A Smartmatic não forneceu urnas eletrônicas ao Brasil. As urnas usadas nas eleições brasileiras são, atualmente, produzidas pela brasileira Positivo. Também há urnas em uso que foram fabricadas pela empresa americana de serviços bancários Diebold.
A atuação da Smartmatic no Brasil, segundo a própria empresa, foi no treinamento de profissionais e na prestação de serviços de conexão de dados e voz.
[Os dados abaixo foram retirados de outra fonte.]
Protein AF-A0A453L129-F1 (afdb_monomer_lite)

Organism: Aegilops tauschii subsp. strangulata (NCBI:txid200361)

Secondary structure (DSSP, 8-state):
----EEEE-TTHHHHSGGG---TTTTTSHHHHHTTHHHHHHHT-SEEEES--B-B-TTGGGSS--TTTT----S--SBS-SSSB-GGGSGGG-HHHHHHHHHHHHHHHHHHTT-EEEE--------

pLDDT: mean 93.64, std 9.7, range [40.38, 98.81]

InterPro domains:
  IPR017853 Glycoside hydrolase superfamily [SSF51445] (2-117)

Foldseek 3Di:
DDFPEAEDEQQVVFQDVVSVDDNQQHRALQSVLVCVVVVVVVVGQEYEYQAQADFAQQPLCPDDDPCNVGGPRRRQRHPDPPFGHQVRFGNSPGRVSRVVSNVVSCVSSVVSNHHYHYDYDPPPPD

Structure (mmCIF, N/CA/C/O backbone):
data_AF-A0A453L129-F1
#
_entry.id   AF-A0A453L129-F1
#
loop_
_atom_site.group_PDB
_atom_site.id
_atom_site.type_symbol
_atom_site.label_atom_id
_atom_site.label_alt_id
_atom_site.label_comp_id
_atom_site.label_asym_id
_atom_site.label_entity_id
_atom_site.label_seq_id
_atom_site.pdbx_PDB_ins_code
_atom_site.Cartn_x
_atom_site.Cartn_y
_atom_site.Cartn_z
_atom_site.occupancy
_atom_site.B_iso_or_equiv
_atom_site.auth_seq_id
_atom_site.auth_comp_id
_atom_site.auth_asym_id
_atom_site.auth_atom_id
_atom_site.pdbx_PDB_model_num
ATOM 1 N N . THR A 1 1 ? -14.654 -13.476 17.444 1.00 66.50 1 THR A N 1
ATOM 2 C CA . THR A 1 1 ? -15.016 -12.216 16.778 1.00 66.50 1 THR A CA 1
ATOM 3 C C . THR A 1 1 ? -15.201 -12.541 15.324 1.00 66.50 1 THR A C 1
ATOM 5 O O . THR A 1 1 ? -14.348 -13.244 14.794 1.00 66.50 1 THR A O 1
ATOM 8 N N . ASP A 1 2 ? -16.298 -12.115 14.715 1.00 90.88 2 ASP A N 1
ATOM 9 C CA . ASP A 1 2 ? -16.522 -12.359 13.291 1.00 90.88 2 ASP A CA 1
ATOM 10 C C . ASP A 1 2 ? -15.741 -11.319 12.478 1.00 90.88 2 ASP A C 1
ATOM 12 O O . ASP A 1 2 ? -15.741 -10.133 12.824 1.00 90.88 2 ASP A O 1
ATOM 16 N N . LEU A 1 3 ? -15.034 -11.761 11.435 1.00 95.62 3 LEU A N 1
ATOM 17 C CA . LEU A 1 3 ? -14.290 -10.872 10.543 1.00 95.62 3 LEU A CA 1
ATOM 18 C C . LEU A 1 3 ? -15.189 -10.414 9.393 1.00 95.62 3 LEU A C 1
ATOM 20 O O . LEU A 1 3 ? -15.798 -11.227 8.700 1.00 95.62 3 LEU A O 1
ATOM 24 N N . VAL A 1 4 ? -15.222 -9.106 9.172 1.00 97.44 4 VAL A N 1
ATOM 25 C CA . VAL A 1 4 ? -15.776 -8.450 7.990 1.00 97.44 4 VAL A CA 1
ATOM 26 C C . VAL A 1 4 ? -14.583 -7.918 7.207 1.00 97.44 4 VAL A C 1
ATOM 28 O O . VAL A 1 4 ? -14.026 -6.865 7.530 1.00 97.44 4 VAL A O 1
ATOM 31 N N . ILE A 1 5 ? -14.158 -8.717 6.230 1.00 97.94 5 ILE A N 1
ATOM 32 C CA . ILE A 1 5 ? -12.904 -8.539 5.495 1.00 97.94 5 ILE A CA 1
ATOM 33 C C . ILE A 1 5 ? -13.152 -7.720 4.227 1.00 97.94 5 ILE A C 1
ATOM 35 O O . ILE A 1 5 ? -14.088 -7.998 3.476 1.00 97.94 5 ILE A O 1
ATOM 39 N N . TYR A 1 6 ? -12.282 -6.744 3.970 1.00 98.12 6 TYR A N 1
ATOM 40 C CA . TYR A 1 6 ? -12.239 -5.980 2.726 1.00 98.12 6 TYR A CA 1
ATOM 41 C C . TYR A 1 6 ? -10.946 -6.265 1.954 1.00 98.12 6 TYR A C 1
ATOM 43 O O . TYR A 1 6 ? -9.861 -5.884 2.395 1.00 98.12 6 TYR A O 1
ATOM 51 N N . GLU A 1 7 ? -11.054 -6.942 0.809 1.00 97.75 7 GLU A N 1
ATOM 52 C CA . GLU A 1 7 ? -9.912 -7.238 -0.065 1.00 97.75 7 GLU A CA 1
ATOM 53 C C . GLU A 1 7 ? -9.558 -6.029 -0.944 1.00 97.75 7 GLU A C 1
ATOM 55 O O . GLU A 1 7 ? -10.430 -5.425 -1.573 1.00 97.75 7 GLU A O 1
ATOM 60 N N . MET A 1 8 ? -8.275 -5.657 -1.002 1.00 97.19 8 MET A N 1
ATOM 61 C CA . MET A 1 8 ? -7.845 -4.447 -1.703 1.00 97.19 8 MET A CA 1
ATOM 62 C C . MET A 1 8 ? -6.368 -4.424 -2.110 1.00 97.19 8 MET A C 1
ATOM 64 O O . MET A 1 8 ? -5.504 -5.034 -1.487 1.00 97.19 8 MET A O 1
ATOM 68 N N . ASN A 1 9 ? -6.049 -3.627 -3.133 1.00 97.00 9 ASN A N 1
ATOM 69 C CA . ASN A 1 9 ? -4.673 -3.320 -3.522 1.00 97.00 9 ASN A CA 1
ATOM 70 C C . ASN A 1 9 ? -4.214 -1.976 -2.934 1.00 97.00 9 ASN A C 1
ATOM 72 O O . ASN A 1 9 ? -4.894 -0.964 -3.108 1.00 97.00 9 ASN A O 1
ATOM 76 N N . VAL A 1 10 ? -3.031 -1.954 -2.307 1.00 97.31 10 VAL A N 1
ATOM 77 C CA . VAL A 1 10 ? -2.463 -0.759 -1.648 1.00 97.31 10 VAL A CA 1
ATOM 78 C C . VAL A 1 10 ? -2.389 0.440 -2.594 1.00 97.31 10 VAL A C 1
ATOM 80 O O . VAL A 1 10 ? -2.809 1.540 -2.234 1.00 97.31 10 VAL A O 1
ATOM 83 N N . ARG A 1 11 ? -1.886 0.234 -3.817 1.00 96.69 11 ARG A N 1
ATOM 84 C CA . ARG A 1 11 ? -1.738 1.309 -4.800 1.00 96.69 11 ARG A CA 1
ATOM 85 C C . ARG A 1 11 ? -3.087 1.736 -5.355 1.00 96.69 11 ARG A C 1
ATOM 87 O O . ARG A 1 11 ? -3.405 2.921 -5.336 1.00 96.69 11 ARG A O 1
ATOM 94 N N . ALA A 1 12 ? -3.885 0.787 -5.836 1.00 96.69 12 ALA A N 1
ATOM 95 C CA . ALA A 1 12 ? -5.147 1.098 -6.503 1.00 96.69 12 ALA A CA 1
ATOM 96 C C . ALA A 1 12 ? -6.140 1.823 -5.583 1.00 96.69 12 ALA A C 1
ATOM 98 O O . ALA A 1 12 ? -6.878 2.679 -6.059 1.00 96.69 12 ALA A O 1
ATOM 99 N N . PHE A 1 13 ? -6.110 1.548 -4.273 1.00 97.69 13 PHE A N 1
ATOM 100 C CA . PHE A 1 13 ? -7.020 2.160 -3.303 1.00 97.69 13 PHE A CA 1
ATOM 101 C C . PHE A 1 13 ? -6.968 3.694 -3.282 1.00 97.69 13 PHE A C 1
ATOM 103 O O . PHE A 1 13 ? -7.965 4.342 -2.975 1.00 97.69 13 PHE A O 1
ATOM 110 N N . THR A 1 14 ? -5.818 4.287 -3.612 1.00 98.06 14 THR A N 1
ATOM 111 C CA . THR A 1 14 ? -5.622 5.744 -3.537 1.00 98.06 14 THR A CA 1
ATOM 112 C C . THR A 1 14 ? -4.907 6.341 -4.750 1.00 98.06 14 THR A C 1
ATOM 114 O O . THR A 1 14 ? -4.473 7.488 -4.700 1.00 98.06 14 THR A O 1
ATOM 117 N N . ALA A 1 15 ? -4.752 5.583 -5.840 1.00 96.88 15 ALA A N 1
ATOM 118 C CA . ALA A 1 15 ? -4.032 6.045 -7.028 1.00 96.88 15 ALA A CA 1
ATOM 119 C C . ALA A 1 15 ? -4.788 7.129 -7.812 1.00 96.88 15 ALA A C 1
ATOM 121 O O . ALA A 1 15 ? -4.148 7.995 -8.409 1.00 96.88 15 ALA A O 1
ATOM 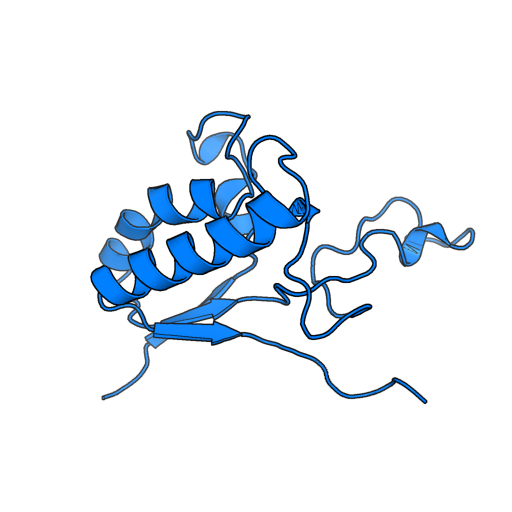122 N N . ASP A 1 16 ? -6.123 7.075 -7.827 1.00 97.38 16 ASP A N 1
ATOM 123 C CA . ASP A 1 16 ? -6.941 8.020 -8.590 1.00 97.38 16 ASP A CA 1
ATOM 124 C C . ASP A 1 16 ? -6.886 9.435 -7.994 1.00 97.38 16 ASP A C 1
ATOM 126 O O . ASP A 1 16 ? -6.731 9.620 -6.782 1.00 97.38 16 ASP A O 1
ATOM 130 N N . GLU A 1 17 ? -7.032 10.454 -8.837 1.00 96.88 17 GLU A N 1
ATOM 131 C CA . GLU A 1 17 ? -7.058 11.852 -8.398 1.00 96.88 17 GLU A CA 1
ATOM 132 C C . GLU A 1 17 ? -8.252 12.145 -7.486 1.00 96.88 17 GLU A C 1
ATOM 134 O O . GLU A 1 17 ? -8.140 12.953 -6.563 1.00 96.88 17 GLU A O 1
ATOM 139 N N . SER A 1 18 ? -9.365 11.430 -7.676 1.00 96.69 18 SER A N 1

Publicações nas redes sociais compartilham uma imagem retirada do site da empresa Smartmatic com um mapa que mostra as regiões de atuação da empresa. O conteúdo é compartilhado com a seguinte legenda: "BOMBA. TSE disse que nunca comprou urnas da SMARTMATIC mas no site oficial da empresa, o Brasil aparece como local de atuação da empresa. Quem está mentindo? TSE ou Smartmatic".
Site da Smartmatic não afirma que ela forneceu urnas ao Brasil. A atuação no Brasil foi descrita como fornecimento de comunicação de dados e voz para locais de votação isolados e serviços técnicos de suporte eleitoral (veja aqui, arquivado ). Após a circulação da desinformação, o site da empresa foi atualizado (confira aqui ) com a informação de que a empresa nunca forneceu máquinas de votação ao Brasil. A Smartmatic também afirma que atualmente não fornece tecnologia eleitoral, sistemas de votação, equipamentos, software ou serviços eleitorais no Brasil, e que sua atuação se limitou à prestação de serviços de comunicação via satélite e suporte técnico durante as eleições de 2012, 2014 e 2016.
A Smartmatic nunca forneceu máquinas de votação ao Brasil. A empresa não projetou, desenvolveu, fabricou, programou nem forneceu as urnas eletrônicas utilizadas nas eleições brasileiras. Site da Smartmatic em 11 de agosto de 2026
Empresa participou de treinamentos . Desde 2020, o TSE afirma que a Smartmatic "atuou apenas no treinamento de profissionais que prestaram suporte técnico e operacional para as urnas brasileiras" e que a empresa "celebrou contratos com o TSE em outras ocasiões somente para a prestação de serviços de conexão de dados e voz, e não para o desenvolvimento ou operação da urna eletrônica".